ICS 632, Fall 2008: Homework #1
Send a .tar.gz file to henric@hawaii.edu that contains all
your source code and your report. The top-level directory should be
called ics632_<lastname>_hw1. In that directory there
should be sub-directories called exercise_1, exercise_2, etc. Each such directory should itself have sub-directories called question_1, question_2, etc. These directories contain your code with Makefiles and reports whenever applicable.
Question #1: Naive
Implementation
Write the "naive" sequential implementation,
instrumented so that the wall-clock time is measured. This implementation
consists in generating two random NxN double precision matrices, and
computing a third one. The program takes only one command-line argument:
the dimension of the matrices, N. Experiment with switching loops
for better cache utilization and plot the execution time versus N
for all possible loop permutations. Also plot the MFlop/sec rate versus N
for all possible loop permutation rates. Do the results make
sense in light of what we said in class? Be careful to do all your
experiments/comparisons using the -O0 compiler optimization flags (i.e., no
optimization).
Question #2: Blocked Implementation
Write a "blocked" implementation (as described in class), assuming only
square blocks. Your algorithm now takes an extra command-line argument, the
block size. You can assume that the matrix dimension is divisible by the
block size (so as not to deal with annoying partial block computations and
index arithmetic). Plot the execution time versus the block size for a "large"

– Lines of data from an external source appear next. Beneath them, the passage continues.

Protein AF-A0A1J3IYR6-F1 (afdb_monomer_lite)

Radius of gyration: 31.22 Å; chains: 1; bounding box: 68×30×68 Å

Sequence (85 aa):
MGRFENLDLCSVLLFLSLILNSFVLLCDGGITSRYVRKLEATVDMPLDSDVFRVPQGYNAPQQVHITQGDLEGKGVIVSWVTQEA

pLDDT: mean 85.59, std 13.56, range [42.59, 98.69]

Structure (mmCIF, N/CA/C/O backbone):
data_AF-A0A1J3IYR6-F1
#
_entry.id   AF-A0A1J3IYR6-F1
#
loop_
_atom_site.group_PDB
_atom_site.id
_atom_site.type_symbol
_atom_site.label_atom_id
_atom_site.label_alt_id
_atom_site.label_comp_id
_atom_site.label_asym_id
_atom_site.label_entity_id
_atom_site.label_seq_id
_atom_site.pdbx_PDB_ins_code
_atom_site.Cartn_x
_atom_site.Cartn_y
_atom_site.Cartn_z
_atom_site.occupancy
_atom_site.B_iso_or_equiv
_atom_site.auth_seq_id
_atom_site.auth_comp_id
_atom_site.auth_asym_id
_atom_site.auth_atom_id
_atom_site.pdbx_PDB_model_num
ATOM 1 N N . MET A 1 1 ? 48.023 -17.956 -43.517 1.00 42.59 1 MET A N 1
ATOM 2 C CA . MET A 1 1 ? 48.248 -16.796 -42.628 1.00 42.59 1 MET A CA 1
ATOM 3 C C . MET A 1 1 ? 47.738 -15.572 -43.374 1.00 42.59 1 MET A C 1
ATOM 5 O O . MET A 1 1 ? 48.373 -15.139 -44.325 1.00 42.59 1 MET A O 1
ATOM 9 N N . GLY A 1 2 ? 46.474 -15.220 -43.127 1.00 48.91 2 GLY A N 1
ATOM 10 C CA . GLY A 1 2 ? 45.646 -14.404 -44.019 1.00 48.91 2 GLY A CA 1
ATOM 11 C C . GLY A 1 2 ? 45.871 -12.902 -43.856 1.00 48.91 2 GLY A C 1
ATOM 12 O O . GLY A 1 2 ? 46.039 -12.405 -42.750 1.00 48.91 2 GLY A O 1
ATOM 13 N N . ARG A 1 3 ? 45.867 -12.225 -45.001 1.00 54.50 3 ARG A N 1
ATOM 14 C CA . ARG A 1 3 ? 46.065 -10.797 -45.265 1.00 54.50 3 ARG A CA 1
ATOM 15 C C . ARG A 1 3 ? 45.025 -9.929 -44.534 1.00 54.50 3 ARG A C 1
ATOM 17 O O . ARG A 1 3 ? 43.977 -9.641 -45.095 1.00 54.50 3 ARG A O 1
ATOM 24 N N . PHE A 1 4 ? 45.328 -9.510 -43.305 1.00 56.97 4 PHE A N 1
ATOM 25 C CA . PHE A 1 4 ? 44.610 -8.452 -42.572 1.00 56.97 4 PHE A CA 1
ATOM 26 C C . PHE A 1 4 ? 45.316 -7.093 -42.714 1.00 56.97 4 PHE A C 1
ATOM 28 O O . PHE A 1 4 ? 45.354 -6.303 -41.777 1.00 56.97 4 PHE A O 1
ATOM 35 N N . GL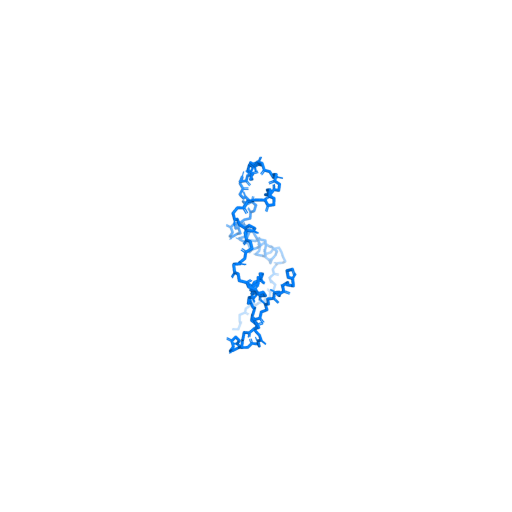U A 1 5 ? 45.920 -6.814 -43.869 1.00 61.59 5 GLU A N 1
ATOM 36 C CA . GLU A 1 5 ? 46.573 -5.524 -44.089 1.00 61.59 5 GLU A CA 1
ATOM 37 C C . GLU A 1 5 ? 45.653 -4.601 -44.886 1.00 61.59 5 GLU A C 1
ATOM 39 O O . GLU A 1 5 ? 45.422 -4.811 -46.076 1.00 61.59 5 GLU A O 1
ATOM 44 N N . ASN A 1 6 ? 45.171 -3.570 -44.183 1.00 62.44 6 ASN A N 1
ATOM 45 C CA . ASN A 1 6 ? 44.382 -2.428 -44.652 1.00 62.44 6 ASN A CA 1
ATOM 46 C C . ASN A 1 6 ? 42.891 -2.711 -44.883 1.00 62.44 6 ASN A C 1
ATOM 48 O O . ASN A 1 6 ? 42.396 -2.714 -46.008 1.00 62.44 6 ASN A O 1
ATOM 52 N N . LEU A 1 7 ? 42.147 -2.877 -43.783 1.00 64.00 7 LEU A N 1
ATOM 53 C CA . LEU A 1 7 ? 40.723 -2.544 -43.792 1.00 64.00 7 LEU A CA 1
ATOM 54 C C . LEU A 1 7 ? 40.611 -1.040 -44.062 1.00 64.00 7 LEU A C 1
ATOM 56 O O . LEU A 1 7 ? 40.962 -0.223 -43.214 1.00 64.00 7 LEU A O 1
ATOM 60 N N . ASP A 1 8 ? 40.176 -0.689 -45.267 1.00 82.31 8 ASP A N 1
ATOM 61 C CA . ASP A 1 8 ? 39.853 0.679 -45.652 1.00 82.31 8 ASP A CA 1
ATOM 62 C C . ASP A 1 8 ? 38.885 1.293 -44.622 1.00 82.31 8 ASP A C 1
ATOM 64 O O . ASP A 1 8 ? 37.849 0.708 -44.296 1.00 82.31 8 ASP A O 1
ATOM 68 N N . LEU A 1 9 ? 39.238 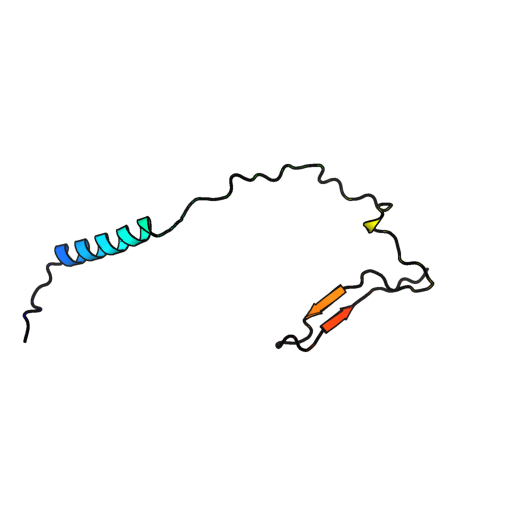2.461 -44.077 1.00 83.62 9 LEU A N 1
ATOM 69 C CA . LEU A 1 9 ? 38.463 3.151 -43.043 1.00 83.62 9 LEU A CA 1
ATOM 70 C C . LEU A 1 9 ? 37.014 3.375 -43.495 1.00 83.62 9 LEU A C 1
ATOM 72 O O . LEU A 1 9 ? 36.095 3.233 -42.689 1.00 83.62 9 LEU A O 1
ATOM 76 N N . CYS A 1 10 ? 36.797 3.651 -44.784 1.00 84.81 10 CYS A N 1
ATOM 77 C CA . CYS A 1 10 ? 35.455 3.785 -45.343 1.00 84.81 10 CYS A CA 1
ATOM 78 C C . CYS A 1 10 ? 34.672 2.474 -45.217 1.00 84.81 10 CYS A C 1
ATOM 80 O O . CYS A 1 10 ? 33.514 2.486 -44.811 1.00 84.81 10 CYS A O 1
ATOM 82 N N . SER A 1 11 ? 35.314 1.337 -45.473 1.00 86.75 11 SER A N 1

N. Determine the optimal block
size. Of
course, the loop ordering is still important and you should pick the best
possible one (either by reasoning based on the results from Question #1, or
via experimentation). Still do all your compilation with -O0.
Question #3: "Optimized" Implementation
Modify your implementation from Question #2 to make it faster using (a reasonable number of)

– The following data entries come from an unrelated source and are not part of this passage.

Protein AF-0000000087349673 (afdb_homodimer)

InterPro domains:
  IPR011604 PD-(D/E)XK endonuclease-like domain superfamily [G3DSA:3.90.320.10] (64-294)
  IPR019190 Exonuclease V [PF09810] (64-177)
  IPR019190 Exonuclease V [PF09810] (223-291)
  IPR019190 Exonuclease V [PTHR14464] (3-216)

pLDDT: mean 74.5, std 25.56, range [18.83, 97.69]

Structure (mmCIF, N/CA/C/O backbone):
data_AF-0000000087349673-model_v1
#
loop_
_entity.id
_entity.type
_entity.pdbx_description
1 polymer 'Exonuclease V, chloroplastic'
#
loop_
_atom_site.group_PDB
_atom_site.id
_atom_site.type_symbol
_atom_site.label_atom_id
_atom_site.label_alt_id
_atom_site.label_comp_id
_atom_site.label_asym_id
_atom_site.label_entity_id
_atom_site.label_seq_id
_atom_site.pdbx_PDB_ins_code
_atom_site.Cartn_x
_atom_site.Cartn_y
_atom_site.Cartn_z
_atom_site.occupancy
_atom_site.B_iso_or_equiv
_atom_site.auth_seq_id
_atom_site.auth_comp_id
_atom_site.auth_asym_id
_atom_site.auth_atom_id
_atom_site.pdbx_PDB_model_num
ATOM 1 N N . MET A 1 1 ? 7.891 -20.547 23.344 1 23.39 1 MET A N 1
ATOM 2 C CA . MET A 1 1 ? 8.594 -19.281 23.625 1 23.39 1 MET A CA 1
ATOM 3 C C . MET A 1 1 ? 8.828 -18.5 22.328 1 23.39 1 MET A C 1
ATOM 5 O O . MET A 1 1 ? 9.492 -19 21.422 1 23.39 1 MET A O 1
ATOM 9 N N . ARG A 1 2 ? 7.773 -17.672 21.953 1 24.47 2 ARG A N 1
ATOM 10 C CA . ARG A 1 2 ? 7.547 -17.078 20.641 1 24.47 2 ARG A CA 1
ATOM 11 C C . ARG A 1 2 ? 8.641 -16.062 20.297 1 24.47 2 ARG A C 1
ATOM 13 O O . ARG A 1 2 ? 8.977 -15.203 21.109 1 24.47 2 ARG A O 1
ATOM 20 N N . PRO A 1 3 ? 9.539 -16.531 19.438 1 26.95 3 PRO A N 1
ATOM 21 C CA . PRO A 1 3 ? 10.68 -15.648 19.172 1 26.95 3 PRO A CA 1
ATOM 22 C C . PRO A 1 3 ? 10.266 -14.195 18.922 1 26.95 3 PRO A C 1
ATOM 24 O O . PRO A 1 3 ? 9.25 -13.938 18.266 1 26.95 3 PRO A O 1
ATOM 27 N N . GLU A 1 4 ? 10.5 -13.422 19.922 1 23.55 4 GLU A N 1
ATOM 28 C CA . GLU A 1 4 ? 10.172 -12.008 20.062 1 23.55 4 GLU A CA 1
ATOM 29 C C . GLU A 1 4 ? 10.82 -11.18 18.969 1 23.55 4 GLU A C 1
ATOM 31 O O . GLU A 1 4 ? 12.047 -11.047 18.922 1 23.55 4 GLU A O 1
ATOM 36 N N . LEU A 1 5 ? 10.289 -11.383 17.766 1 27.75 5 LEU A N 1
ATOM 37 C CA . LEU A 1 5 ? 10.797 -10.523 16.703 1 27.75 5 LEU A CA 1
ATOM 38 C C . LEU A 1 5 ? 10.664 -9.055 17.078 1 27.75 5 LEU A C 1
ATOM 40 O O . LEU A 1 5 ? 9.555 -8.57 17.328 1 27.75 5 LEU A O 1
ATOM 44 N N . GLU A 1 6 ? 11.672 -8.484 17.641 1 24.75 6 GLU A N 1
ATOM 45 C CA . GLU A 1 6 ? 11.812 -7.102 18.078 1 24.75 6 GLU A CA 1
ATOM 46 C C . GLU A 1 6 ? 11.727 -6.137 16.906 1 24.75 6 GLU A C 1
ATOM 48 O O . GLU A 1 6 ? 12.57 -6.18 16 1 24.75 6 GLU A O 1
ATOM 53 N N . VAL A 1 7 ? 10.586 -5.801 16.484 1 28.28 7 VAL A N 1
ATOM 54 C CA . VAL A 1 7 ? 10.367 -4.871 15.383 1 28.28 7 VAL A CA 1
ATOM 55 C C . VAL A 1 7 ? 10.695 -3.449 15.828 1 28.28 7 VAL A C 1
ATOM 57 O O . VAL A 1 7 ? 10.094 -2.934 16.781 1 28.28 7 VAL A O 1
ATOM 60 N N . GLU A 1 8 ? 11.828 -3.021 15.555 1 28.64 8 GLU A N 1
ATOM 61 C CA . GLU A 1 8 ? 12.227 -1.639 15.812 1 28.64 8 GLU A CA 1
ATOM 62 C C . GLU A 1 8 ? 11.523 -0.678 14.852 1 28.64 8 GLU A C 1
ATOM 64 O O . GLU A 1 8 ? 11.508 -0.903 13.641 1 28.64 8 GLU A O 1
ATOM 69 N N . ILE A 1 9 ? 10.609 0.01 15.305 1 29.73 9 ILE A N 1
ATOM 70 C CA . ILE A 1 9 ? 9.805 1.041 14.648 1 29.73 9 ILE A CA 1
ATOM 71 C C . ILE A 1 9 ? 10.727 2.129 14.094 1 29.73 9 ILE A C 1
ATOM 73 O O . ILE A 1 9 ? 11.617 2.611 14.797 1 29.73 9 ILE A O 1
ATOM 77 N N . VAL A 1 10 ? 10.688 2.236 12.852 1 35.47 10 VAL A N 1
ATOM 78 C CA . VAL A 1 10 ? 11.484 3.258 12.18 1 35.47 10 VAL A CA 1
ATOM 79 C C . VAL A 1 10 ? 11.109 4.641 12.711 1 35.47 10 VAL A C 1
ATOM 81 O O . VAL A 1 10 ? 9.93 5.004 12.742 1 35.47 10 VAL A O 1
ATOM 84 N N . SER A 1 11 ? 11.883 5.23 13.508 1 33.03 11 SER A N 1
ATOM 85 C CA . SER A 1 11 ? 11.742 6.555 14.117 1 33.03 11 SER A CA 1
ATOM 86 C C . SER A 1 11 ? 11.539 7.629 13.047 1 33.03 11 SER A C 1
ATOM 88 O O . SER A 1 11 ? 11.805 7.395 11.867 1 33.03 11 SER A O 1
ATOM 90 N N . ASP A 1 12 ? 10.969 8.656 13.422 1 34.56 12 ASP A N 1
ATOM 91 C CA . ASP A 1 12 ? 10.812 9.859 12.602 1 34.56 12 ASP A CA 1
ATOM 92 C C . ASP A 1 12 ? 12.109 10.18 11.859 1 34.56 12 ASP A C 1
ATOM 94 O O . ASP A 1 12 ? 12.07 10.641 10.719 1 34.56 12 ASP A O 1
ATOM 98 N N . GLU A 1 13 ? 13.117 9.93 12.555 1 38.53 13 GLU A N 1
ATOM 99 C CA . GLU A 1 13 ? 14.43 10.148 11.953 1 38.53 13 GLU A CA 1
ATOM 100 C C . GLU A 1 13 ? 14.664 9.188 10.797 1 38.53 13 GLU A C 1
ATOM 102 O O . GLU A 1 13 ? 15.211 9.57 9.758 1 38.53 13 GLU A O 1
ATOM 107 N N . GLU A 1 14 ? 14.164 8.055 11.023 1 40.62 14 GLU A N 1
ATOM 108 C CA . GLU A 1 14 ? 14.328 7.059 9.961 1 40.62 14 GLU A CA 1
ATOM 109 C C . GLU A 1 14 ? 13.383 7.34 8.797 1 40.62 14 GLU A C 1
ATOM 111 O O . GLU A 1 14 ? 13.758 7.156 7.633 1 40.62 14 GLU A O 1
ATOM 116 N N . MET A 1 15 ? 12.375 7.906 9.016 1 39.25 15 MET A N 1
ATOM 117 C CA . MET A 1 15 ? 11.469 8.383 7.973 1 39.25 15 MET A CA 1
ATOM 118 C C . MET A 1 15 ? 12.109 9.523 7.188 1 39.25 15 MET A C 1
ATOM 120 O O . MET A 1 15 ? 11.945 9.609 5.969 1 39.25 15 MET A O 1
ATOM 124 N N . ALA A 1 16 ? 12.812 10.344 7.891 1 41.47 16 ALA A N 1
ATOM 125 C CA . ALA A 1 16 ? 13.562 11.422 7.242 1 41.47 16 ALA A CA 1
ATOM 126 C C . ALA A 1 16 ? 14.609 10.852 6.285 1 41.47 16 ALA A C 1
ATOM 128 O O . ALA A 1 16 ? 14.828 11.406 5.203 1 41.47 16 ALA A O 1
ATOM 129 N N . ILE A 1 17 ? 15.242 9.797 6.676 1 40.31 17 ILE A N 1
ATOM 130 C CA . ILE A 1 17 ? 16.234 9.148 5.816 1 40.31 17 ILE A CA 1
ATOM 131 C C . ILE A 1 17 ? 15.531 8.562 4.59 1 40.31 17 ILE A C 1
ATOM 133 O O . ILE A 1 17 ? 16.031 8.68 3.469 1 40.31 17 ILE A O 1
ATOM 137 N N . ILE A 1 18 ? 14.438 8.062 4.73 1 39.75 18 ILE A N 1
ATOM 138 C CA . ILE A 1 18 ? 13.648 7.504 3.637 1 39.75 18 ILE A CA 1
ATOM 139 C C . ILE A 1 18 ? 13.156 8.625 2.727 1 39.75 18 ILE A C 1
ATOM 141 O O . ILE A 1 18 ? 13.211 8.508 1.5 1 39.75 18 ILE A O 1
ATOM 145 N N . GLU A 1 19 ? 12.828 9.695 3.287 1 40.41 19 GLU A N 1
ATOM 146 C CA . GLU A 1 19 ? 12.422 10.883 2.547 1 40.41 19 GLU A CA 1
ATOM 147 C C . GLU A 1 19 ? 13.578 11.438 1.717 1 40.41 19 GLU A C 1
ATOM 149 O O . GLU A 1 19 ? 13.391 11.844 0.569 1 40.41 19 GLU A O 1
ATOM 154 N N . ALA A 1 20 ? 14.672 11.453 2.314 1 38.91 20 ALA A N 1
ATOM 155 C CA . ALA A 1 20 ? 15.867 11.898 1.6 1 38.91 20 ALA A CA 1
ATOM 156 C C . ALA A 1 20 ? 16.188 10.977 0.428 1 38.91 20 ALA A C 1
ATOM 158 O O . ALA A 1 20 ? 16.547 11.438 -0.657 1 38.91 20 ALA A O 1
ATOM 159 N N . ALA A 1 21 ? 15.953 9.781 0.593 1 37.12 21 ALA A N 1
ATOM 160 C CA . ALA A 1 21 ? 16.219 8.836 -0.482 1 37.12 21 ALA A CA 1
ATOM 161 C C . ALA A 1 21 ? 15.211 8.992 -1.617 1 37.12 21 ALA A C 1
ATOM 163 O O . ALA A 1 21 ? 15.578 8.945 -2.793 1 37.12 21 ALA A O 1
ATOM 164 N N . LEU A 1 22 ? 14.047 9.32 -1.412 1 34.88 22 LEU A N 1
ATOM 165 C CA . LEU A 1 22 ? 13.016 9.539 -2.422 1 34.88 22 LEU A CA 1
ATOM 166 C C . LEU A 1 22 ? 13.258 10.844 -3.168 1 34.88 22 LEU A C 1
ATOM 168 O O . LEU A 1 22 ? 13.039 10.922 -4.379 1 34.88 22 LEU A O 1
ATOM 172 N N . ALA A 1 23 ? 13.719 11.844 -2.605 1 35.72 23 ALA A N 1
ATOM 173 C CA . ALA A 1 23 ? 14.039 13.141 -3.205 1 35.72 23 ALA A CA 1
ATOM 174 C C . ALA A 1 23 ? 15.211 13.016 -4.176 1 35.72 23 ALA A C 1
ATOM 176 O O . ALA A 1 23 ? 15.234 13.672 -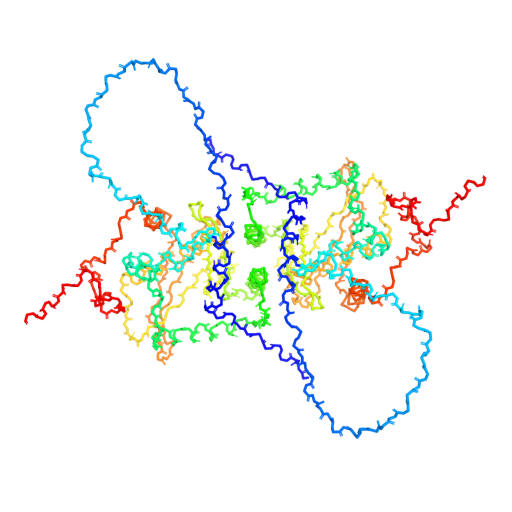5.219 1 35.72 23 ALA A O 1
ATOM 177 N N . ALA A 1 24 ? 16.156 12.188 -3.986 1 31.56 24 ALA A N 1
ATOM 178 C CA . ALA A 1 24 ? 17.312 12.07 -4.855 1 31.56 24 ALA A CA 1
ATOM 179 C C . ALA A 1 24 ? 16.938 11.461 -6.203 1 31.56 24 ALA A C 1
ATOM 181 O O . ALA A 1 24 ? 17.5 11.828 -7.238 1 31.56 24 ALA A O 1
ATOM 182 N N . ALA A 1 25 ? 15.891 10.758 -6.328 1 30.25 25 ALA A N 1
ATOM 183 C CA . ALA A 1 25 ? 15.523 10.086 -7.574 1 30.25 25 ALA A CA 1
ATOM 184 C C . ALA A 1 25 ? 14.758 11.031 -8.492 1 30.25 25 ALA A C 1
ATOM 186 O O . ALA A 1 25 ? 14.672 10.805 -9.703 1 30.25 25 ALA A O 1
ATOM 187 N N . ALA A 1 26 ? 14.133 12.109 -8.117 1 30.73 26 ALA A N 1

the techniques we have seen in class (e.g., removing array references, loop
unrolling). For each additional modification, compute the speedup achieved
with respect to the implementation in Question #2 (e.g., "by removing array references
the speedup was 1.1; by unrolling loops the speedup went up to 1.15; etc.). Extra credit will be assigned based on performance achieved and compared to other students in the class.
Question #4: "Compiler Optimized" Implementation
In a table report on the following, for a "large" N:
- Execution time of the naive i-j-k implementation compiled with -O0
- Execution time of the naive i-j-k implementation compiled with -O3
- Execution time of the naive implementation with the best loop ordering compiled with -O0
- Execution time of the naive implementation with the best loop ordering compiled with -O3
- Execution time of the implementation in Question #3 compiled with -O0
- Execution time of the implementation in Question #3 compiled with -O3
Discuss the results. (The results here could be depressing because
Matrix-multiplication is such a simple program.)
Question #5: OpenMP Implementation
Use OpenMP to parallelize the best sequential implementation you have so
far, so that it can run with an arbitrary number of threads (i.e., not a
hard-coded number... obviously using 10000 threads to compute a 3x3 matrix
multiplication is not too useful). Pick a "large" N for your experiments.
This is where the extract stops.